# How to Pick a Puppy



## cowpony (Dec 30, 2009)

Are you familiar with Volhard testing? https://www.volharddognutrition.com/content/choosing-your-puppy.pdf


----------



## Dianaleez (Dec 14, 2019)

We've had pets that bonded, but it took time. Once you bring a puppy home, be patient.


----------



## Piper 2020 (Aug 16, 2020)

When I pick a dog, I always end up with the most active. I'm getting a mini in 4 weeks as a companion for me and a 13 year old toy. My breeder knows her pups so I told her what I was looking for and I'll let her pick the one that is just right for me and Alf. I'm finally following the advice a breeder friend gave me years ago.


----------



## Starla (Nov 5, 2020)

I’ve brought 3 different puppies into a home with established dogs. Never have the adult dogs been too keen on the newcomer initially, but that quickly changes. I would pick the dog out that I thought would be best, but not necessarily be looking for their input at selection time.


----------



## cowpony (Dec 30, 2009)

How big is Sweetie? The reason I'm asking is that a 14 year old dog, especially a smaller one, might not be physically able to handle the play style of a doodle or spoo puppy. It sounds like you've checked out the dam and feel she's got a good temperament, so the puppy should settle down as an adult. The first 18 months might be pretty rough, though. Given that you might need to keep them separated unless they are closely supervised, it might make more sense to get the puppy YOU like.


----------



## Pytheis (Sep 17, 2019)

I, personally, don’t think you should bring home _any_ puppy. Your current girl is 14. That’s an old dog! Let her enjoy her time left without rocking the boat. Don’t add the stress of an obnoxious puppy, having to share her person, time, space, toys, and attention. Don’t make her put up with a puppy nipping her. Don’t risk her getting hurt because she’s frail and puppies aren’t gentle. She deserves to have life be all about her. She’s 14, not 8. As hard as it is to think about, she likely won’t be around for that many more years. You can definitely wait to add a puppy, and I think it would be kindest to do so. There will always be more puppies.


----------



## twyla (Apr 28, 2010)

About 6 years ago I have brought home one puppy and then another puppy to join my 13 yr old Tpoo, the puppies were picked by me to be companions to my older dog, they brought life back to my elder poodle who had lost her littermate sister after 13 years. I didn't go into this without serious consideration. It brought life back to my elder poodle, but my elder girl had been around other small dogs she loved but she lost them along with me.

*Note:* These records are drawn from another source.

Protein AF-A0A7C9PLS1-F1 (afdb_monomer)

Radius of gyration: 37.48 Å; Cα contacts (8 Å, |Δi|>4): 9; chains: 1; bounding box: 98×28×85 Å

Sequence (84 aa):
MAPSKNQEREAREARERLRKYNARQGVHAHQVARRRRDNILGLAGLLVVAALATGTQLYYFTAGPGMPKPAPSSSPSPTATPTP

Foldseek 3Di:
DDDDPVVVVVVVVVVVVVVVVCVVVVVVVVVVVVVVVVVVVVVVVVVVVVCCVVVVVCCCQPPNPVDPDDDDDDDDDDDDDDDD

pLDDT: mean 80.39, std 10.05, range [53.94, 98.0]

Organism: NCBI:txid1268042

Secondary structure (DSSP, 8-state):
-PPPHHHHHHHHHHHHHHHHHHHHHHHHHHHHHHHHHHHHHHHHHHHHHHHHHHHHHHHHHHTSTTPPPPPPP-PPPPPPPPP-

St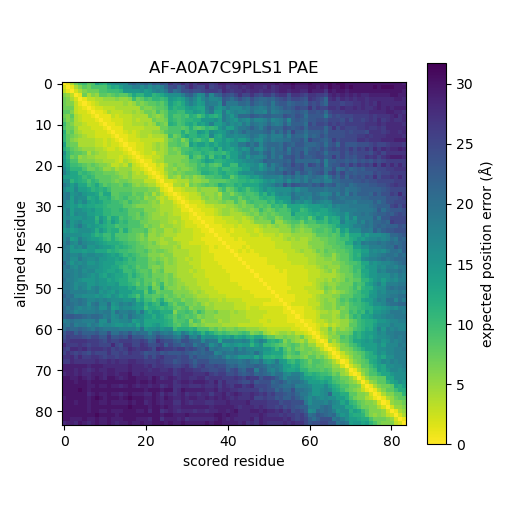ructure (mmCIF, N/CA/C/O backbone):
data_AF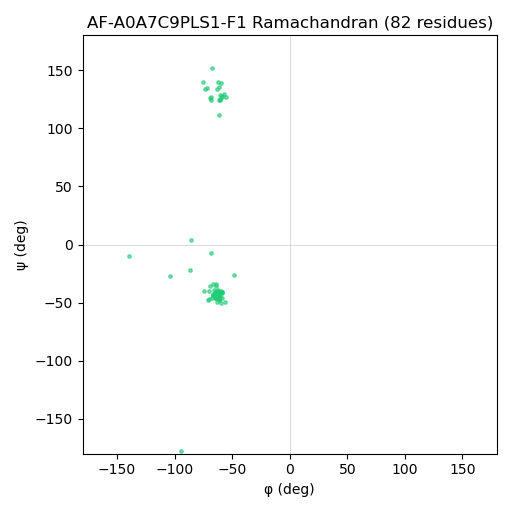-A0A7C9PLS1-F1
#
_entry.id   AF-A0A7C9PLS1-F1
#
loop_
_atom_site.group_PDB
_atom_site.id
_atom_site.type_symbol
_atom_site.label_atom_id
_atom_site.label_alt_id
_atom_site.label_comp_id
_atom_site.label_asym_id
_atom_site.label_entity_id
_atom_site.label_seq_id
_atom_site.pdbx_PDB_ins_code
_atom_site.Cartn_x
_atom_site.Cartn_y
_atom_site.Cartn_z
_atom_site.occupancy
_atom_site.B_iso_or_equiv
_atom_site.auth_seq_id
_atom_site.auth_comp_id
_atom_site.auth_asym_id
_atom_site.auth_atom_id
_atom_site.pdbx_PDB_model_num
ATOM 1 N N . MET A 1 1 ? -23.933 -26.599 45.049 1.00 53.94 1 MET A N 1
ATOM 2 C CA . MET A 1 1 ? -24.387 -25.339 45.678 1.00 53.94 1 MET A CA 1
ATOM 3 C C . MET A 1 1 ? -25.115 -24.529 44.620 1.00 53.94 1 MET A C 1
ATOM 5 O O . MET A 1 1 ? -24.517 -24.261 43.587 1.00 53.94 1 MET A O 1
ATOM 9 N N . ALA A 1 2 ? -26.402 -24.234 44.812 1.00 61.06 2 ALA A N 1
ATOM 10 C CA . ALA A 1 2 ? -27.148 -23.386 43.883 1.00 61.06 2 ALA A CA 1
ATOM 11 C C . ALA A 1 2 ? -26.698 -21.924 44.060 1.00 61.06 2 ALA A C 1
ATOM 13 O O . ALA A 1 2 ? -26.565 -21.486 45.208 1.00 61.06 2 ALA A O 1
ATOM 14 N N . PRO A 1 3 ? -26.430 -21.178 42.975 1.00 65.88 3 PRO A N 1
ATOM 15 C CA . PRO A 1 3 ? -26.077 -19.770 43.082 1.00 65.88 3 PRO A CA 1
ATOM 16 C C . PRO A 1 3 ? -27.244 -19.009 43.715 1.00 65.88 3 PRO A C 1
ATOM 18 O O . PRO A 1 3 ? -28.411 -19.235 43.393 1.00 65.88 3 PRO A O 1
ATOM 21 N N . SER A 1 4 ? -26.938 -18.127 44.663 1.00 73.50 4 SER A N 1
ATOM 22 C CA . SER A 1 4 ? -27.965 -17.311 45.304 1.00 73.50 4 SER A CA 1
ATOM 23 C C . SER A 1 4 ? -28.557 -16.322 44.291 1.00 73.50 4 SER A C 1
ATOM 25 O O . SER A 1 4 ? -27.875 -15.874 43.369 1.00 73.50 4 SER A O 1
ATOM 27 N N . LYS A 1 5 ? -29.822 -15.922 44.480 1.00 76.25 5 LYS A N 1
ATOM 28 C CA . LYS A 1 5 ? -30.508 -14.903 43.651 1.00 76.25 5 LYS A CA 1
ATOM 29 C C . LYS A 1 5 ? -29.687 -13.617 43.450 1.00 76.25 5 LYS A C 1
ATOM 31 O O . LYS A 1 5 ? -29.865 -12.928 42.449 1.00 76.25 5 LYS A O 1
ATOM 36 N N . ASN A 1 6 ? -28.795 -13.301 44.388 1.00 76.88 6 ASN A N 1
ATOM 37 C CA . ASN A 1 6 ? -27.893 -12.154 44.306 1.00 76.88 6 ASN A CA 1
ATOM 38 C C . ASN A 1 6 ? -26.749 -12.384 43.306 1.00 76.88 6 ASN A C 1
ATOM 40 O O . ASN A 1 6 ? -26.477 -11.496 42.504 1.00 76.88 6 ASN A O 1
ATOM 44 N N . GLN A 1 7 ? -26.168 -13.588 43.257 1.00 79.50 7 GLN A N 1
ATOM 45 C CA . GLN A 1 7 ? -25.151 -13.939 42.256 1.00 79.50 7 GLN A CA 1
ATOM 46 C C . GLN A 1 7 ? -25.716 -13.921 40.830 1.00 79.50 7 GLN A C 1
ATOM 48 O O . GLN A 1 7 ? -25.033 -13.503 39.900 1.00 79.50 7 GLN A O 1
ATOM 53 N N . GLU A 1 8 ? -26.977 -14.320 40.632 1.00 79.25 8 GLU A N 1
ATOM 54 C CA . GLU A 1 8 ? -27.619 -14.222 39.313 1.00 79.25 8 GLU A CA 1
ATOM 55 C C . GLU A 1 8 ? -27.842 -12.771 38.863 1.00 79.25 8 GLU A C 1
ATOM 57 O O . GLU A 1 8 ? -27.760 -12.478 37.667 1.00 79.25 8 GLU A O 1
ATOM 62 N N . ARG A 1 9 ? -28.119 -11.856 39.801 1.00 78.81 9 ARG A N 1
ATOM 63 C CA . ARG A 1 9 ? -28.239 -10.418 39.514 1.00 78.81 9 ARG A CA 1
ATOM 64 C C . ARG A 1 9 ? -26.880 -9.807 39.185 1.00 78.81 9 ARG A C 1
ATOM 66 O O . ARG A 1 9 ? -26.751 -9.177 38.138 1.00 78.81 9 ARG A O 1
ATOM 73 N N . GLU A 1 10 ? -25.858 -10.083 39.991 1.00 81.62 10 GLU A N 1
ATOM 74 C CA . GLU A 1 10 ? -24.483 -9.644 39.721 1.00 81.62 10 GLU A CA 1
ATOM 75 C C . GLU A 1 10 ? -23.958 -10.184 38.385 1.00 81.62 10 GLU A C 1
ATOM 77 O O . GLU A 1 10 ? -23.358 -9.445 37.606 1.00 81.62 10 GLU A O 1
ATOM 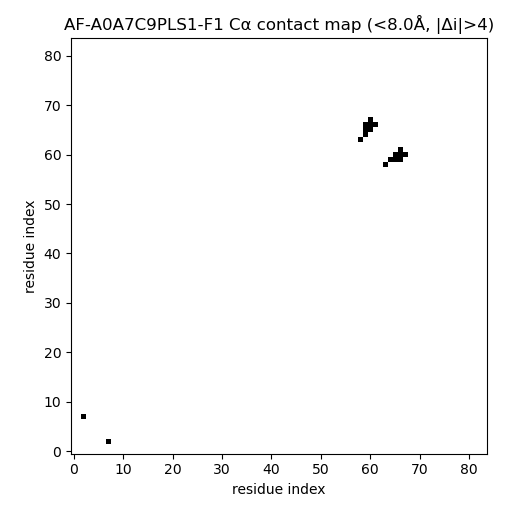82 N N . ALA A 1 11 ? -24.247 -11.447 38.056 1.00 79.19 11 ALA A N 1
ATOM 83 C CA . ALA A 1 11 ? -23.858 -12.040 36.780 1.00 79.19 11 ALA A CA 1
ATOM 84 C C . ALA A 1 11 ? -24.531 -11.352 35.579 1.00 79.19 1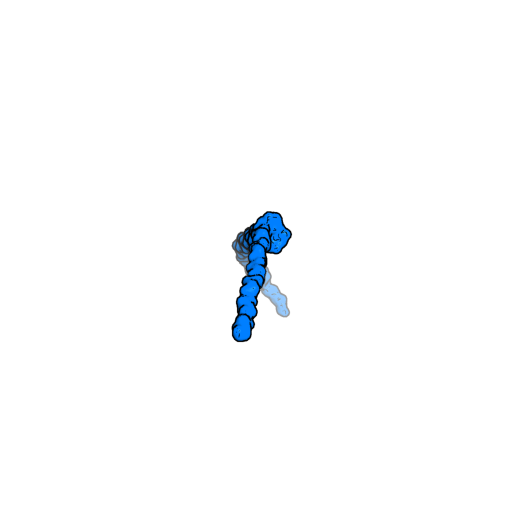1 ALA A C 1
ATOM 86 O O . ALA A 1 11 ? -23.921 -11.234 34.512 1.00 79.19 11 ALA A O 1
ATOM 87 N N . ARG A 1 12 ? -25.777 -10.878 35.723 1.00 79.06 12 ARG A N 1
ATOM 88 C CA . ARG A 1 12 ? -26.468 -10.100 34.679 1.00 79.06 12 ARG A CA 1
ATOM 89 C C . ARG A 1 12 ? -25.853 -8.713 34.522 1.00 79.06 12 ARG A C 1
ATOM 91 O O . ARG A 1 12 ? -25.534 -8.330 33.397 1.00 79.06 12 ARG A O 1
ATOM 98 N N . GLU A 1 13 ? -25.609 -8.011 35.623 1.00 82.44 13 GLU A N 1
ATOM 99 C CA . GLU A 1 13 ? -24.966 -6.693 35.597 1.00 82.44 13 GLU A CA 1
ATOM 100 C C . GLU A 1 13 ? -23.543 -6.752 35.022 1.00 82.44 13 GLU A C 1
ATOM 102 O O . GLU A 1 13 ? -23.160 -5.909 34.209 1.00 82.44 13 GLU A O 1
ATOM 107 N N . ALA A 1 14 ? -22.764 -7.781 35.369 1.00 78.31 14 ALA A N 1
ATOM 108 C CA . ALA A 1 14 ? -21.425 -7.995 34.825 1.00 78.31 14 ALA A CA 1
ATOM 109 C C . ALA A 1 14 ? -21.449 -8.214 33.302 1.00 78.31 14 ALA A C 1
ATOM 111 O O . ALA A 1 14 ? -20.634 -7.641 32.574 1.00 78.31 14 ALA A O 1
ATOM 112 N N . ARG A 1 15 ? -22.417 -8.988 32.793 1.00 79.38 15 ARG A N 1
ATOM 113 C CA . ARG A 1 15 ? -22.602 -9.204 31.347 1.00 79.38 15 ARG A CA 1
ATOM 114 C C . ARG A 1 15 ? -23.014 -7.926 30.619 1.00 79.38 15 ARG A C 1
ATOM 116 O O . ARG A 1 15 ? -22.526 -7.676 29.517 1.00 79.38 15 ARG A O 1
ATOM 123 N N . GLU A 1 16 ? -23.873 -7.102 31.215 1.00 78.12 16 GLU A N 1
ATOM 124 C CA . GLU A 1 16 ? -24.246 -5.802 30.645 1.00 78.12 16 GLU A CA 1
ATOM 125 C C . GLU A 1 16 ? -23.066 -4.831 30.583 1.00 78.12 16 GLU A C 1
ATOM 127 O O . GLU A 1 16 ? -22.857 -4.176 29.557 1.00 78.12 16 GLU A O 1
ATOM 132 N N . ARG A 1 17 ? -22.250 -4.775 31.642 1.00 77.19 17 ARG A N 1
ATOM 133 C CA . ARG A 1 17 ? -21.014 -3.981 31.656 1.00 77.19 17 ARG A CA 1
ATOM 134 C C . ARG A 1 17 ? -20.048 -4.466 30.575 1.00 77.19 17 ARG A C 1
ATOM 136 O O . ARG A 1 17 ? -19.565 -3.649 29.794 1.00 77.19 17 ARG A O 1
ATOM 143 N N . LEU A 1 18 ? -19.843 -5.779 30.448 1.00 77.56 18 LEU A N 1
ATOM 144 C CA . LEU A 1 18 ? -19.002 -6.373 29.401 1.00 77.56 18 LEU A CA 1
ATOM 145 C C . LEU A 1 18 ? -19.501 -6.063 27.986 1.00 77.56 18 LEU A C 1
ATOM 147 O O . LEU A 1 18 ? -18.690 -5.761 27.115 1.00 77.56 18 LEU A O 1
ATOM 151 N N . ARG A 1 19 ? -20.817 -6.091 27.737 1.00 74.88 19 ARG A N 1
ATOM 152 C CA . ARG A 1 19 ? -21.383 -5.706 26.431 1.00 74.88 19 ARG A CA 1
ATOM 153 C C . ARG A 1 19 ? -21.119 -4.239 26.107 1.00 74.88 19 ARG A C 1
ATOM 155 O O . ARG A 1 19 ? -20.689 -3.939 24.996 1.00 74.88 19 ARG A O 1
ATOM 162 N N . LYS A 1 20 ? -21.315 -3.331 27.071 1.00 75.69 20 LYS A N 1
ATOM 163 C CA . LYS A 1 20 ? -21.024 -1.897 26.889 1.00 75.69 20 LYS A CA 1
ATOM 164 C C . LYS A 1 20 ? -19.533 -1.639 26.642 1.00 75.69 20 LYS A C 1
ATOM 166 O O . LYS A 1 20 ? -19.199 -0.827 25.780 1.00 75.69 20 LYS A O 1
ATOM 171 N N . TYR A 1 21 ? -18.642 -2.343 27.341 1.00 72.69 21 TYR A N 1
ATOM 172 C CA . TYR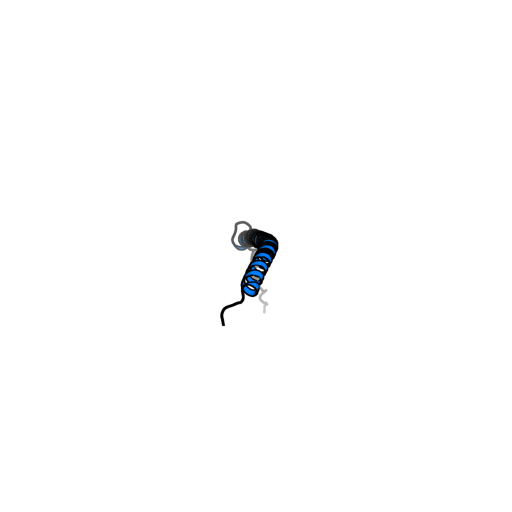 A 1 21 ? -17.194 -2.244 27.123 1.00 72.69 21 TYR A CA 1
ATOM 173 C C . TYR A 1 21 ? -16.761 -2.804 25.763 1.00 72.69 21 TYR A C 1
ATOM 175 O O . TYR A 1 21 ? -16.033 -2.129 25.035 1.00 72.69 21 TYR A O 1
ATOM 183 N N . ASN A 1 22 ? -17.256 -3.983 25.378 1.00 71.62 22 ASN A N 1
ATOM 184 C CA . ASN A 1 22 ? -16.958 -4.585 24.077 1.00 71.62 22 ASN A CA 1
ATOM 185 C C . ASN A 1 22 ? -17.464 -3.732 22.912 1.00 71.62 22 ASN A C 1
ATOM 187 O O . ASN A 1 22 ? -16.757 -3.579 21.922 1.00 71.62 22 ASN A O 1
ATOM 191 N N . ALA A 1 23 ? -18.644 -3.119 23.039 1.00 72.56 23 ALA A N 1
ATOM 192 C CA . ALA A 1 23 ? -19.162 -2.218 22.013 1.00 72.56 23 ALA A CA 1
ATOM 193 C C . ALA A 1 23 ? -18.222 -1.022 21.779 1.00 72.56 23 ALA A C 1
ATOM 195 O O . ALA A 1 23 ? -17.944 -0.673 20.636 1.00 72.56 23 ALA A O 1
ATOM 196 N N . ARG A 1 24 ? -17.670 -0.429 22.847 1.00 73.06 24 ARG A N 1
ATOM 197 C CA . ARG A 1 24 ? -16.714 0.688 22.739 1.00 73.06 24 ARG A CA 1
ATOM 198 C C . ARG A 1 24 ? -15.360 0.249 22.180 1.00 73.06 24 ARG A C 1
ATOM 200 O O . ARG A 1 24 ? -14.786 0.955 21.355 1.00 73.06 24 ARG A O 1
ATOM 207 N N . GLN A 1 25 ? -14.861 -0.920 22.583 1.00 74.06 25 GLN A N 1
ATOM 208 C CA . GLN A 1 25 ? -13.603 -1.447 22.048 1.00 74.06 25 GLN A CA 1
ATOM 209 C C . GLN A 1 25 ? -13.710 -1.870 20.579 1.00 74.06 25 GLN A C 1
ATOM 211 O O . GLN A 1 25 ? -12.778 -1.633 19.811 1.00 74.06 25 GLN A O 1
ATOM 216 N N . GLY A 1 26 ? -14.853 -2.421 20.164 1.00 72.50 26 GLY A N 1
ATOM 217 C CA . GLY A 1 26 ? -15.085 -2.850 18.787 1.00 72.50 26 GLY A CA 1
ATOM 218 C C . GLY A 1 26 ? -14.934 -1.709 17.782 1.00 72.50 26 GLY A C 1
ATOM 219 O O . GLY A 1 26 ? -14.287 -1.882 16.752 1.00 72.50 26 GLY A O 1
ATOM 220 N N . VAL A 1 27 ? -15.446 -0.515 18.096 1.00 74.56 27 VAL A N 1
ATOM 221 C CA . VAL A 1 27 ? -15.374 0.642 17.186 1.00 74.56 27 VAL A CA 1
ATOM 222 C C . VAL A 1 27 ? -13.930 1.114 16.988 1.00 74.56 27 VAL A C 1
ATOM 224 O O . VAL A 1 27 ? -13.513 1.353 15.853 1.00 74.56 27 VAL A O 1
ATOM 227 N N . HIS A 1 28 ? -13.135 1.194 18.060 1.00 73.69 28 HIS A N 1
ATOM 228 C CA . HIS A 1 28 ? -11.717 1.551 17.955 1.00 73.69 28 HIS A CA 1
ATOM 229 C C . HIS A 1 28 ? -10.905 0.486 17.213 1.00 73.69 28 HIS A C 1
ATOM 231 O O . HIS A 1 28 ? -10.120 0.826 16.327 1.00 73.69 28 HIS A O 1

At first she completely ignored the interlopers after the puppies learned to be respectful, she would play with them. 
Tolerating and bonding are worlds apart, my girls ended up being besties but hat isn't always the case.


----------



## plaura (Apr 15, 2021)

@cowpony Sweetie is about 25lb. You make an excellent point and me being the one to spend the most time with the puppy. I don’t want to be selfish in getting another puppy though it might make sense since realistically I will be with it more. Sweetie is a senior but a senior in great health. She doesn’t play when the other two are wrestling but has been very happy about the longer and more frequent walks that come with younger dogs. She used to play a LOT with our old dog, when he passed she just wasn’t into other dogs as much. I’d love for her to find a friend again though at this age she is pretty content to sit on the sofa with us while the others go at it. 
I think realistically I will not only be spending more time with the doodle puppy initially but will also be the one who will be with the puppy it’s entire life and therefore my vote should weigh more. I don’t want to be selfish about it though knowing the mother and meeting the half-sibling I don’t think there will be a “bad” puppy in the litter. This is my first time actually picking out a puppy from a litter, is that a fair assumption to make?


----------



## cowpony (Dec 30, 2009)

Having two parents with known good temperament certainly improves your odds of getting a puppy with good temperament.
However, it's still likely that the puppy will want to play with her, and the puppy could well end up twice her weight. When the puppy is small the playfulness might not matter, as she will have enough of a size advantage to put him in his place when he gets rough. It will become more difficult when he's 6 months old with the size and strength to push her off the couch. At that point you will need to supervise them closely.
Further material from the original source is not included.